Fracking never on a path to sustainability
By Robert and Sonia Vogl
President and Vice President,
Illinois Renewable Energy Association
On March 20 the White House released the first Federal regulations on hydraulic fracturing. They apply only to Federal lands but are seen as a model which states could emulate to create more uniform standards within the country.
Some environmental groups welcome the Federal initiative but indicate the regulations do not go far enough. In contrast industry groups see the Federal standards as unnecessary and claim existing state standards are effective in protecting public health and the environment.
While some fracking for oil and gas has occurred over the past 60 years, concerns about the process have intensified over the last seven years as its use has grown dramatically. Conventional sources of oil and gas occurred primarily in porous rocks such as sandstone. Fracking allows companies to capture unconventional oil and gas from less porous rock such as clay.
In fracking a vertical well is drilled down to the level of the trapped gas formation. Then drilling is redirected to run horizontally into it. Explosive charges are set at the bottom of the vertical well followed by large volumes of highly pressurized fracking fluids forced into the horizontally drilled area to open cracks in the rock to increase the flow of the gas.
The fluid consists primarily of water with sand and other chemicals added to hold open the cracks to facilitate the recovery of gas. Some of the chemicals used have known adverse health and environmental impacts as do some in the rock formation. When pressure on the well is released, the chemically laden water flows back up to the surface.
Growing evidence links fracking to air and water pollution and earthquakes leading to increased demand for more stringent regulations. Issues involve public disclosure of chemicals used in the process, assurance of well integrity so there are no leaks into the rock formations through which they were drilled and safe disposal of wastewater that returns to the surface.
The industry prefers state regulations and claims they are reducing the adverse consequences of fracking, Environmental groups are calling for higher standards and a larger role for the Federal Government in stimulating them.
Missed in the regulation debate is that many of the oil and gas reservoirs being tapped are regional in scope and cross state boundaries suggesting uniform standards should cover the entire reservoir.

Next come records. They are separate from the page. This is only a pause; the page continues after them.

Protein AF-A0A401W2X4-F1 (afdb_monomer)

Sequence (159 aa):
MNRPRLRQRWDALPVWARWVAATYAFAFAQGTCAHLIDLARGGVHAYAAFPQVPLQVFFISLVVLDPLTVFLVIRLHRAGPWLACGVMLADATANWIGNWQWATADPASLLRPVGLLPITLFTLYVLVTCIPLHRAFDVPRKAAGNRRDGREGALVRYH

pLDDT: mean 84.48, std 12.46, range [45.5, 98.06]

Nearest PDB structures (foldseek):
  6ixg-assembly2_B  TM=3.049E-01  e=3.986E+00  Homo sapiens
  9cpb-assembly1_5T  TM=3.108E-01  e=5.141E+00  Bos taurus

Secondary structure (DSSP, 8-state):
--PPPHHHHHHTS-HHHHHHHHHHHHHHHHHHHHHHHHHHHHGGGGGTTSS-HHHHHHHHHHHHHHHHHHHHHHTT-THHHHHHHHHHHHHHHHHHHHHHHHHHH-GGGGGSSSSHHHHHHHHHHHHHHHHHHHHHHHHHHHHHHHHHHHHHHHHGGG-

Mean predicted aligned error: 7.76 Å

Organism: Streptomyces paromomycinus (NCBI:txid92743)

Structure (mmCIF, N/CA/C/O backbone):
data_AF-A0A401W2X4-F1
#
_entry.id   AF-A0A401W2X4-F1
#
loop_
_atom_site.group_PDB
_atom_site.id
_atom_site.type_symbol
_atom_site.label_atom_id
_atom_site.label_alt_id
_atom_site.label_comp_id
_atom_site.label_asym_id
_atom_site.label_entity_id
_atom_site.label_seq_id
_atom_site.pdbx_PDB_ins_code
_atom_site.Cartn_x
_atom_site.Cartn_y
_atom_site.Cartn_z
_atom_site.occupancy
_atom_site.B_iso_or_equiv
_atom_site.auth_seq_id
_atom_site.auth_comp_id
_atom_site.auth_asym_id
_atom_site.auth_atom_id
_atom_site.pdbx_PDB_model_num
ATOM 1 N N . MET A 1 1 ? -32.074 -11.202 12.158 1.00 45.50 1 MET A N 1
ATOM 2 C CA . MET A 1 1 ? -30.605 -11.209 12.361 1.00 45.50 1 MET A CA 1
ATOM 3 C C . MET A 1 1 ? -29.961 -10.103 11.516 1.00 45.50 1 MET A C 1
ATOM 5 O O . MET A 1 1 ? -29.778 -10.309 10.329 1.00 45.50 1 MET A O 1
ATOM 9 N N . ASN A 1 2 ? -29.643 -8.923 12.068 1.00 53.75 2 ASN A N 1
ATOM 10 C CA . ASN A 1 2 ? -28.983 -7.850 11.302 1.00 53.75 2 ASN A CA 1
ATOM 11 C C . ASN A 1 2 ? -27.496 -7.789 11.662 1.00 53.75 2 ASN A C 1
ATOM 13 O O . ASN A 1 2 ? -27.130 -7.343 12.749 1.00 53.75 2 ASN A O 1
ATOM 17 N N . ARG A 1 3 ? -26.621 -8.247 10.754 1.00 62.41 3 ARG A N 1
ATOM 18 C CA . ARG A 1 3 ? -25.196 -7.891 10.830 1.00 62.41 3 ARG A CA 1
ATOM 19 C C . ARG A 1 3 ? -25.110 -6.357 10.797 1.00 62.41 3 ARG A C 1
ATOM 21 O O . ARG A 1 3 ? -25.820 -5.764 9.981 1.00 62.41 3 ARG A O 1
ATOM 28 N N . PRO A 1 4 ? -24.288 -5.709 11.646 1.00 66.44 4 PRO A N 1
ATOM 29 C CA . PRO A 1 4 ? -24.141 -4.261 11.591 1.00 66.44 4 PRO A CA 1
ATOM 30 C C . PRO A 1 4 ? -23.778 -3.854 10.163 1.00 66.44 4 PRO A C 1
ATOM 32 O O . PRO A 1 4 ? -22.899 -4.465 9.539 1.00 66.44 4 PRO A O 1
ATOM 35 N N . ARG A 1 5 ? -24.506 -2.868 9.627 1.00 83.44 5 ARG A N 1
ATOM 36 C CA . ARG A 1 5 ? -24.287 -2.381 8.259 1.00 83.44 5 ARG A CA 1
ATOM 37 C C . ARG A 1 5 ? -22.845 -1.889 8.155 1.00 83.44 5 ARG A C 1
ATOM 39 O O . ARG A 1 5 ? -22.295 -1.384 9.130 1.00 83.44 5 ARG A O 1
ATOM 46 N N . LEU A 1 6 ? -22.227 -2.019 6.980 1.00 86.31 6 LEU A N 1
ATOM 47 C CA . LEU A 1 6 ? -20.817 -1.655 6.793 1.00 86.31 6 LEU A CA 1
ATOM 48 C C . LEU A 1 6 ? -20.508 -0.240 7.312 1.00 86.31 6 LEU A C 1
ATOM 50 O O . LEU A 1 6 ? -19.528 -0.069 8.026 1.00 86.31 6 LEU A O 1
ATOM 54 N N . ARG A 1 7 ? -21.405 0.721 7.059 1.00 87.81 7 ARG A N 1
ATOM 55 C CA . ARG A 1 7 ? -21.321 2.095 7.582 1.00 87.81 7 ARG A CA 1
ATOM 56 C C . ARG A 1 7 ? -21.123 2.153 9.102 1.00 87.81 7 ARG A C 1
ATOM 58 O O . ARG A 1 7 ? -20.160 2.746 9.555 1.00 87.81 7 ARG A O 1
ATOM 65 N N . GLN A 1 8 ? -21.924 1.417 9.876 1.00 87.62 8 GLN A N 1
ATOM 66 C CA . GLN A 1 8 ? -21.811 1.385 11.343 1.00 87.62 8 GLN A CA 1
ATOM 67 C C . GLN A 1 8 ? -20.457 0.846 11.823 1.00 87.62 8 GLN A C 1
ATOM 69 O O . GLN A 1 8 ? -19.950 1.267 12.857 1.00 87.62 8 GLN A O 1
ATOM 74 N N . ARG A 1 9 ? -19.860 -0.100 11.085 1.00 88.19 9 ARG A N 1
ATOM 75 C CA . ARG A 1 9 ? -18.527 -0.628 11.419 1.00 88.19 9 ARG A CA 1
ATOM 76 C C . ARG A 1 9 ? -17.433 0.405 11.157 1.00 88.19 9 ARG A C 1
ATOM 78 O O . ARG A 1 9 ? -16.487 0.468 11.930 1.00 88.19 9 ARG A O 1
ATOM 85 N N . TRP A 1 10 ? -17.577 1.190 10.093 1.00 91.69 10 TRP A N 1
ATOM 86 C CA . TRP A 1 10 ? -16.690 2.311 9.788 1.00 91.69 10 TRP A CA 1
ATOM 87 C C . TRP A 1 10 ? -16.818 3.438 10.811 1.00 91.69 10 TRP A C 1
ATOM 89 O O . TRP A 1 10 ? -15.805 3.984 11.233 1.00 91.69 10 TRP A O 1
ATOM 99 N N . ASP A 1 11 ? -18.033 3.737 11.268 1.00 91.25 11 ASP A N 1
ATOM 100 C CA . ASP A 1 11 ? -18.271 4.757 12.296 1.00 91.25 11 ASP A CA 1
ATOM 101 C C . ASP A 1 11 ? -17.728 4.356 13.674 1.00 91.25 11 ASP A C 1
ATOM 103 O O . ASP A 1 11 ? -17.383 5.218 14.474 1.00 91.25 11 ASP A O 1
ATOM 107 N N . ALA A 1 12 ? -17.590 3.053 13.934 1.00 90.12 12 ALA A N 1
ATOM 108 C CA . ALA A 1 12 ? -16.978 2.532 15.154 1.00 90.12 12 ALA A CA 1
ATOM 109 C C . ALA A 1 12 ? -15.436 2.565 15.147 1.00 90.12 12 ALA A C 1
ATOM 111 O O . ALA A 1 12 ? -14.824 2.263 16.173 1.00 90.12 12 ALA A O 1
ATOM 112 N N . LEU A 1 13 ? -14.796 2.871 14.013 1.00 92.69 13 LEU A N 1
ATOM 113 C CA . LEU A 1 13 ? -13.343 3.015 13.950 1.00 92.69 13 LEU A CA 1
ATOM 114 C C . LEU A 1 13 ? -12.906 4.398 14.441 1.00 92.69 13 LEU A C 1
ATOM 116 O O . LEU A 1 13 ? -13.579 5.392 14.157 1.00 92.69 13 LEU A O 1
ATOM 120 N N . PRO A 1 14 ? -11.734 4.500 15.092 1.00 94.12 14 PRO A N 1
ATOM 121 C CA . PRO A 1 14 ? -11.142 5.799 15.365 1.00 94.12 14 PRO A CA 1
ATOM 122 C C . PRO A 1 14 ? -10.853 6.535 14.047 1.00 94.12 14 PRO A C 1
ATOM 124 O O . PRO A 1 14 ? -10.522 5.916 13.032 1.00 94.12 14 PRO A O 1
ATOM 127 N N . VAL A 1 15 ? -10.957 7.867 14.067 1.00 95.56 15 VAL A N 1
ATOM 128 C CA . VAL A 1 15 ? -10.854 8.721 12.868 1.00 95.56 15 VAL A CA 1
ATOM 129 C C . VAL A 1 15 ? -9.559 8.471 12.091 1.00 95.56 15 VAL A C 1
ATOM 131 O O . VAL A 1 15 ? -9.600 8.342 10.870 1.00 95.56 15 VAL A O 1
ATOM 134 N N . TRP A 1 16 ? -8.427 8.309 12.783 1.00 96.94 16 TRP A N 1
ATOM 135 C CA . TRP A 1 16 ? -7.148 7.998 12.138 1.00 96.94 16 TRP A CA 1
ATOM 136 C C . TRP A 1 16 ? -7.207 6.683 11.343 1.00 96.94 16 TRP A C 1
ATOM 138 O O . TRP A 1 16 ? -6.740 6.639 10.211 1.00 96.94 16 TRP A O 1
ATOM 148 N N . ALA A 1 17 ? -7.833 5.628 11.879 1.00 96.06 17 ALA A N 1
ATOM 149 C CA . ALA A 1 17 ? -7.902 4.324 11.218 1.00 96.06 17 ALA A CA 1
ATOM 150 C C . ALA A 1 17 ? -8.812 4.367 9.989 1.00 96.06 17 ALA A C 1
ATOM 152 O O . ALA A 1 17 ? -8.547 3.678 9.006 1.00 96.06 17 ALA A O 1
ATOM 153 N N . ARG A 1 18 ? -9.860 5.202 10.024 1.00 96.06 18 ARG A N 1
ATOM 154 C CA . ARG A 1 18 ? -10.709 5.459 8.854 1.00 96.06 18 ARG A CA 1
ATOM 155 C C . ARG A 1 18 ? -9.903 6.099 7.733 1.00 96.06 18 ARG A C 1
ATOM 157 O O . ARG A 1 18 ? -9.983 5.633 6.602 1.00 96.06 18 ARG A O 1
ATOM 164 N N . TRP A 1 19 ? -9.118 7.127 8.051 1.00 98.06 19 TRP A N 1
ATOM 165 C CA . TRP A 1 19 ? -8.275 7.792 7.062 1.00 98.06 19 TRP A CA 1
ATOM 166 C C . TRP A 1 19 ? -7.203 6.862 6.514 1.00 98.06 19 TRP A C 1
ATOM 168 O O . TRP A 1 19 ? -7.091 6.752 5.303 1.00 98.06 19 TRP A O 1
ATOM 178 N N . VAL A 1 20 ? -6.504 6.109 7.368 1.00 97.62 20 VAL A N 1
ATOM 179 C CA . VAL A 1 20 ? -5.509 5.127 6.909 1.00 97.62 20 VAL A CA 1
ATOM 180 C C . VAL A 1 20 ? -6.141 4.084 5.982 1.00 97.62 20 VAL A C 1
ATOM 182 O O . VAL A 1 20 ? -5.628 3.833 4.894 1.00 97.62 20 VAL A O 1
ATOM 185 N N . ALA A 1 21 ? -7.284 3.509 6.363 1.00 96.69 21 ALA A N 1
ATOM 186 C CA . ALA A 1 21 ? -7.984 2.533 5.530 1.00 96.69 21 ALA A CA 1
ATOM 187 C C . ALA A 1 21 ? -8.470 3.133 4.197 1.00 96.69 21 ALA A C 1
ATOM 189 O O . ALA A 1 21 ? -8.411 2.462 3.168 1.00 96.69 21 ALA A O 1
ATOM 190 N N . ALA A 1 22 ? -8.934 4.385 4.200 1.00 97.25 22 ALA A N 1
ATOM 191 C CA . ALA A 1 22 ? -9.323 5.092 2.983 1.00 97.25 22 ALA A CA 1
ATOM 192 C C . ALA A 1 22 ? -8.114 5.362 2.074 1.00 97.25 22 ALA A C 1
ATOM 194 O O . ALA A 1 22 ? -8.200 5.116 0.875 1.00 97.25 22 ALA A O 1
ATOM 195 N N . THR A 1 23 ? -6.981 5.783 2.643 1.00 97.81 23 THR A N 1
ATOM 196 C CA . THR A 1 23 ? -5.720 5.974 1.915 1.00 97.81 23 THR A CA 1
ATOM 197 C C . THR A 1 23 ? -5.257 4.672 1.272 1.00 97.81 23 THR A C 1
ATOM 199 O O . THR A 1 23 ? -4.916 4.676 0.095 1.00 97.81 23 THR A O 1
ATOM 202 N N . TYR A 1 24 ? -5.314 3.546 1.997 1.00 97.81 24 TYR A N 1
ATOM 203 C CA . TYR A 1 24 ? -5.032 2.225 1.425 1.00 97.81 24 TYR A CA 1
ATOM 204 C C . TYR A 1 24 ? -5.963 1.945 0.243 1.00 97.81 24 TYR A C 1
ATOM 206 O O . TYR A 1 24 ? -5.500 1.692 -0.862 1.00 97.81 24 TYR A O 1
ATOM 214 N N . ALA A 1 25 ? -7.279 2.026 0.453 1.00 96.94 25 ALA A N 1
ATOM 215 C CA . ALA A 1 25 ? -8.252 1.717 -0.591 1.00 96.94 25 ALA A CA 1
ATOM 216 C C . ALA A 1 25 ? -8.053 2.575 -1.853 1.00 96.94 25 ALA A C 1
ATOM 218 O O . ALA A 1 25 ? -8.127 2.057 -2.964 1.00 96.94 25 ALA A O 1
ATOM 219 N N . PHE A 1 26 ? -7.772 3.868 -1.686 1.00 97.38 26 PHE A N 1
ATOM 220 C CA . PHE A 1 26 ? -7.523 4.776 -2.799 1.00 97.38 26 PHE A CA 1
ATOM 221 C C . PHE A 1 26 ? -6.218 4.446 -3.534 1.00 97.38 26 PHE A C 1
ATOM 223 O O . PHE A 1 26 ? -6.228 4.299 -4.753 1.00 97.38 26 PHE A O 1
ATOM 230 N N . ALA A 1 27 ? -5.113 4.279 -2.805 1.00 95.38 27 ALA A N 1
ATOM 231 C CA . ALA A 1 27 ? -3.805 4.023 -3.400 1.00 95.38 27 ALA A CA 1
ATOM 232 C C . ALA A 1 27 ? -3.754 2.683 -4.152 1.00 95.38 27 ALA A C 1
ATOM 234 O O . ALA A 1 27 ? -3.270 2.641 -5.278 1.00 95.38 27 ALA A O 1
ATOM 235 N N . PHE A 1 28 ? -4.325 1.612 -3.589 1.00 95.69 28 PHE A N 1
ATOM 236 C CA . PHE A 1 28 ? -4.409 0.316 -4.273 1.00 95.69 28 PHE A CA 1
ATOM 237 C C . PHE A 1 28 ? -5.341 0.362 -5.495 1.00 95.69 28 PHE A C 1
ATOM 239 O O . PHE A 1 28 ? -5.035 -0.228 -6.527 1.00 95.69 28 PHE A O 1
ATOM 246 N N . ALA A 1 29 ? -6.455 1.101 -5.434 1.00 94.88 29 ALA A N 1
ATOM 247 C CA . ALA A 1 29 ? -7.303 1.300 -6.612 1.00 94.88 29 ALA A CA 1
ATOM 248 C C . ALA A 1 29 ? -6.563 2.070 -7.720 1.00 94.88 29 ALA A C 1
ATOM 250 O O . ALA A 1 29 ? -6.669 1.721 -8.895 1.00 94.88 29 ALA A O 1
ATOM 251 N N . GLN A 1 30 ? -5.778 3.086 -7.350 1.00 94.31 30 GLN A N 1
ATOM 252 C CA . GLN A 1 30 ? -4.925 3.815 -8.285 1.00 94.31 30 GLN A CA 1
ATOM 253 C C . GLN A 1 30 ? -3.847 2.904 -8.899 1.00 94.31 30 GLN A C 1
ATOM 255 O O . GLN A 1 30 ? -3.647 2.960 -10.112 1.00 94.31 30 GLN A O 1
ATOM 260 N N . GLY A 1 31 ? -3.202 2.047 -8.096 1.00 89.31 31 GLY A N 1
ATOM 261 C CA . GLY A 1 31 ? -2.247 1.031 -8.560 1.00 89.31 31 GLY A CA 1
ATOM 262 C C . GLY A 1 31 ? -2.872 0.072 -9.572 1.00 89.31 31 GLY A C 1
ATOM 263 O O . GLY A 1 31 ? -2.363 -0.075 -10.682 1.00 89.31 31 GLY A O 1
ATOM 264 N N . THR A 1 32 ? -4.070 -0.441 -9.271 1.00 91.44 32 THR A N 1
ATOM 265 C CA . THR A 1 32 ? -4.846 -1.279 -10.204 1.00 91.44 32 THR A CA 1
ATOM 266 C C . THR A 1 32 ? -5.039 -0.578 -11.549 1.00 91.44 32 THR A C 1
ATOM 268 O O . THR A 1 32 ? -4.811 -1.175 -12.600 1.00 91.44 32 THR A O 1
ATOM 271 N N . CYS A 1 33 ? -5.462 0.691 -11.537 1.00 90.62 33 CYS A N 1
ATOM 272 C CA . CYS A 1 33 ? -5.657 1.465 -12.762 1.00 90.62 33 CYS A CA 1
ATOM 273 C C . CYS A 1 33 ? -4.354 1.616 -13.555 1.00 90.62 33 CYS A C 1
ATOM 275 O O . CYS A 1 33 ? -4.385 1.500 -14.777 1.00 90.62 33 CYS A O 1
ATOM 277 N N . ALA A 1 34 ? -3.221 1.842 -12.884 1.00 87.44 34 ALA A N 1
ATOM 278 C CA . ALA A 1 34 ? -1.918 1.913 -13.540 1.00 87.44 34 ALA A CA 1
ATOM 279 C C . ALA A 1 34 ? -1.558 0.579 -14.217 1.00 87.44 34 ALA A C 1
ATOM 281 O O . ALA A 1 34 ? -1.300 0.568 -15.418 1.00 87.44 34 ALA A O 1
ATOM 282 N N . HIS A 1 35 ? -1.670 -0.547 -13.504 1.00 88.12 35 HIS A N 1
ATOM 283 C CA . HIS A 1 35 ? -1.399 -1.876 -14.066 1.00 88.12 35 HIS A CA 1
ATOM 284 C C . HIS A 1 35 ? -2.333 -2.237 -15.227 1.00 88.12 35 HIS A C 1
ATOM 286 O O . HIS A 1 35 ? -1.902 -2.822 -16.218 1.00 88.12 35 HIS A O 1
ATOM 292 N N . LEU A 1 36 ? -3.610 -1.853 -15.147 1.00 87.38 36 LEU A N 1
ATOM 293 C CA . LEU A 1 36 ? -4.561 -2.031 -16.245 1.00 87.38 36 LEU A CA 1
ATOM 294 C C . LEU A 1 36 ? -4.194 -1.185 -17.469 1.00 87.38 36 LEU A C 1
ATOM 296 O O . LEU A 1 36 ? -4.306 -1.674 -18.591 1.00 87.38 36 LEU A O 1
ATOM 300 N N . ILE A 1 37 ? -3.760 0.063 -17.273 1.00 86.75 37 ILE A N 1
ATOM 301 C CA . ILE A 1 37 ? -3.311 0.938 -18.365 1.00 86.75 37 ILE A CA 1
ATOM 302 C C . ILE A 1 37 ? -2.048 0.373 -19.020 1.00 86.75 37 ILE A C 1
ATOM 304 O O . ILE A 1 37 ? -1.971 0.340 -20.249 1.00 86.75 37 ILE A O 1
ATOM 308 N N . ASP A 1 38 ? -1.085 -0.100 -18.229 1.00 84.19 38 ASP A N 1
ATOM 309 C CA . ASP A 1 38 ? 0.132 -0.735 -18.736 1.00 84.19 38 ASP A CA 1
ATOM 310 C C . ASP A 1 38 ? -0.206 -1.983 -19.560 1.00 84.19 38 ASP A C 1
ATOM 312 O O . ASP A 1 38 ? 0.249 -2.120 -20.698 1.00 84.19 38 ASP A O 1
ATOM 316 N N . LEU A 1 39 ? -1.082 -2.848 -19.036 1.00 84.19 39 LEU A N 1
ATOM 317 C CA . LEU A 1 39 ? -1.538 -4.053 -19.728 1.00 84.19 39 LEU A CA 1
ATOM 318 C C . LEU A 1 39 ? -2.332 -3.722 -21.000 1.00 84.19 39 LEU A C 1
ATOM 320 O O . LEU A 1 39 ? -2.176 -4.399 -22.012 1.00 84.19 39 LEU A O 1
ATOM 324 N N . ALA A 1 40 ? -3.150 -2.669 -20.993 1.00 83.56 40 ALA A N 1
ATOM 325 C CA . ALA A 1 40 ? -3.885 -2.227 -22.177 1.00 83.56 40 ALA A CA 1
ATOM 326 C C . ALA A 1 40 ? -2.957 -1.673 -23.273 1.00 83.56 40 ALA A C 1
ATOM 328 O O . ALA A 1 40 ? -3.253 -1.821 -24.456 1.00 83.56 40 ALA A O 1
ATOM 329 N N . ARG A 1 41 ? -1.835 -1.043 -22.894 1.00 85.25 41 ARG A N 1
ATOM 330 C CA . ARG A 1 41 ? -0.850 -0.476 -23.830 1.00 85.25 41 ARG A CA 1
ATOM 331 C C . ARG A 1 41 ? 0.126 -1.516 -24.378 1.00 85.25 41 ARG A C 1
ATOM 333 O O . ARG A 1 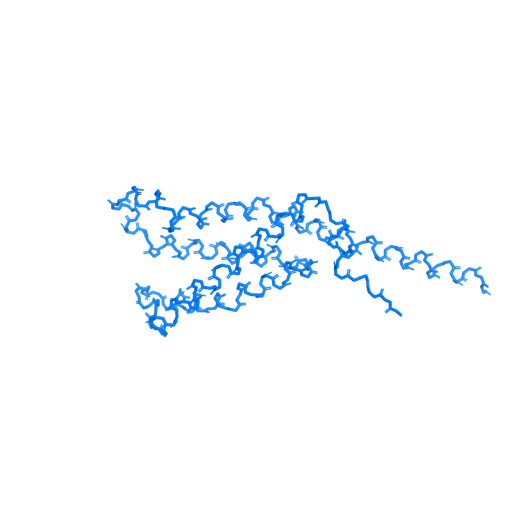41 ? 0.459 -1.459 -25.556 1.00 85.25 41 ARG A O 1
ATOM 340 N N . GLY A 1 42 ? 0.607 -2.425 -23.530 1.00 73.44 42 GLY A N 1
ATOM 341 C CA . GLY A 1 42 ? 1.675 -3.376 -23.864 1.00 73.44 42 GLY A CA 1
ATOM 342 C C . GLY A 1 42 ? 1.239 -4.840 -23.973 1.00 73.44 42 GLY A C 1
ATOM 343 O O . GLY A 1 42 ? 2.039 -5.692 -24.364 1.00 73.44 42 GLY A O 1
ATOM 344 N N . GLY A 1 43 ? -0.007 -5.168 -23.621 1.00 72.69 43 GLY A N 1
ATOM 345 C CA . GLY A 1 43 ? -0.470 -6.551 -23.497 1.00 72.69 43 GLY A CA 1
ATOM 346 C C . GLY A 1 43 ? 0.352 -7.337 -22.472 1.00 72.69 43 GLY A C 1
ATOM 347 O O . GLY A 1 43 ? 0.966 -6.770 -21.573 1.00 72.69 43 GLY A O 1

Without a federal presence states may set minimal regulations to gain a competitive advantage over other states with oil and gas resources.
With state regulations in place, a dramatic increase in fracking in Illinois is likely to start in fall of this year. Public attention will shift to ensuring that enforcement protects public health and the environment where the drilling is occurring. While the drilling will occur in what is considered the largest known deposits, it could expand to much of the Illinois basin.
Fracking will intensify our fossil fuel consumption just as scientists are calling for a dramatic reduction in carbon emissions and expanding our commitment to efficiency and renewable energy. It is unlikely to lead to a sustainable future.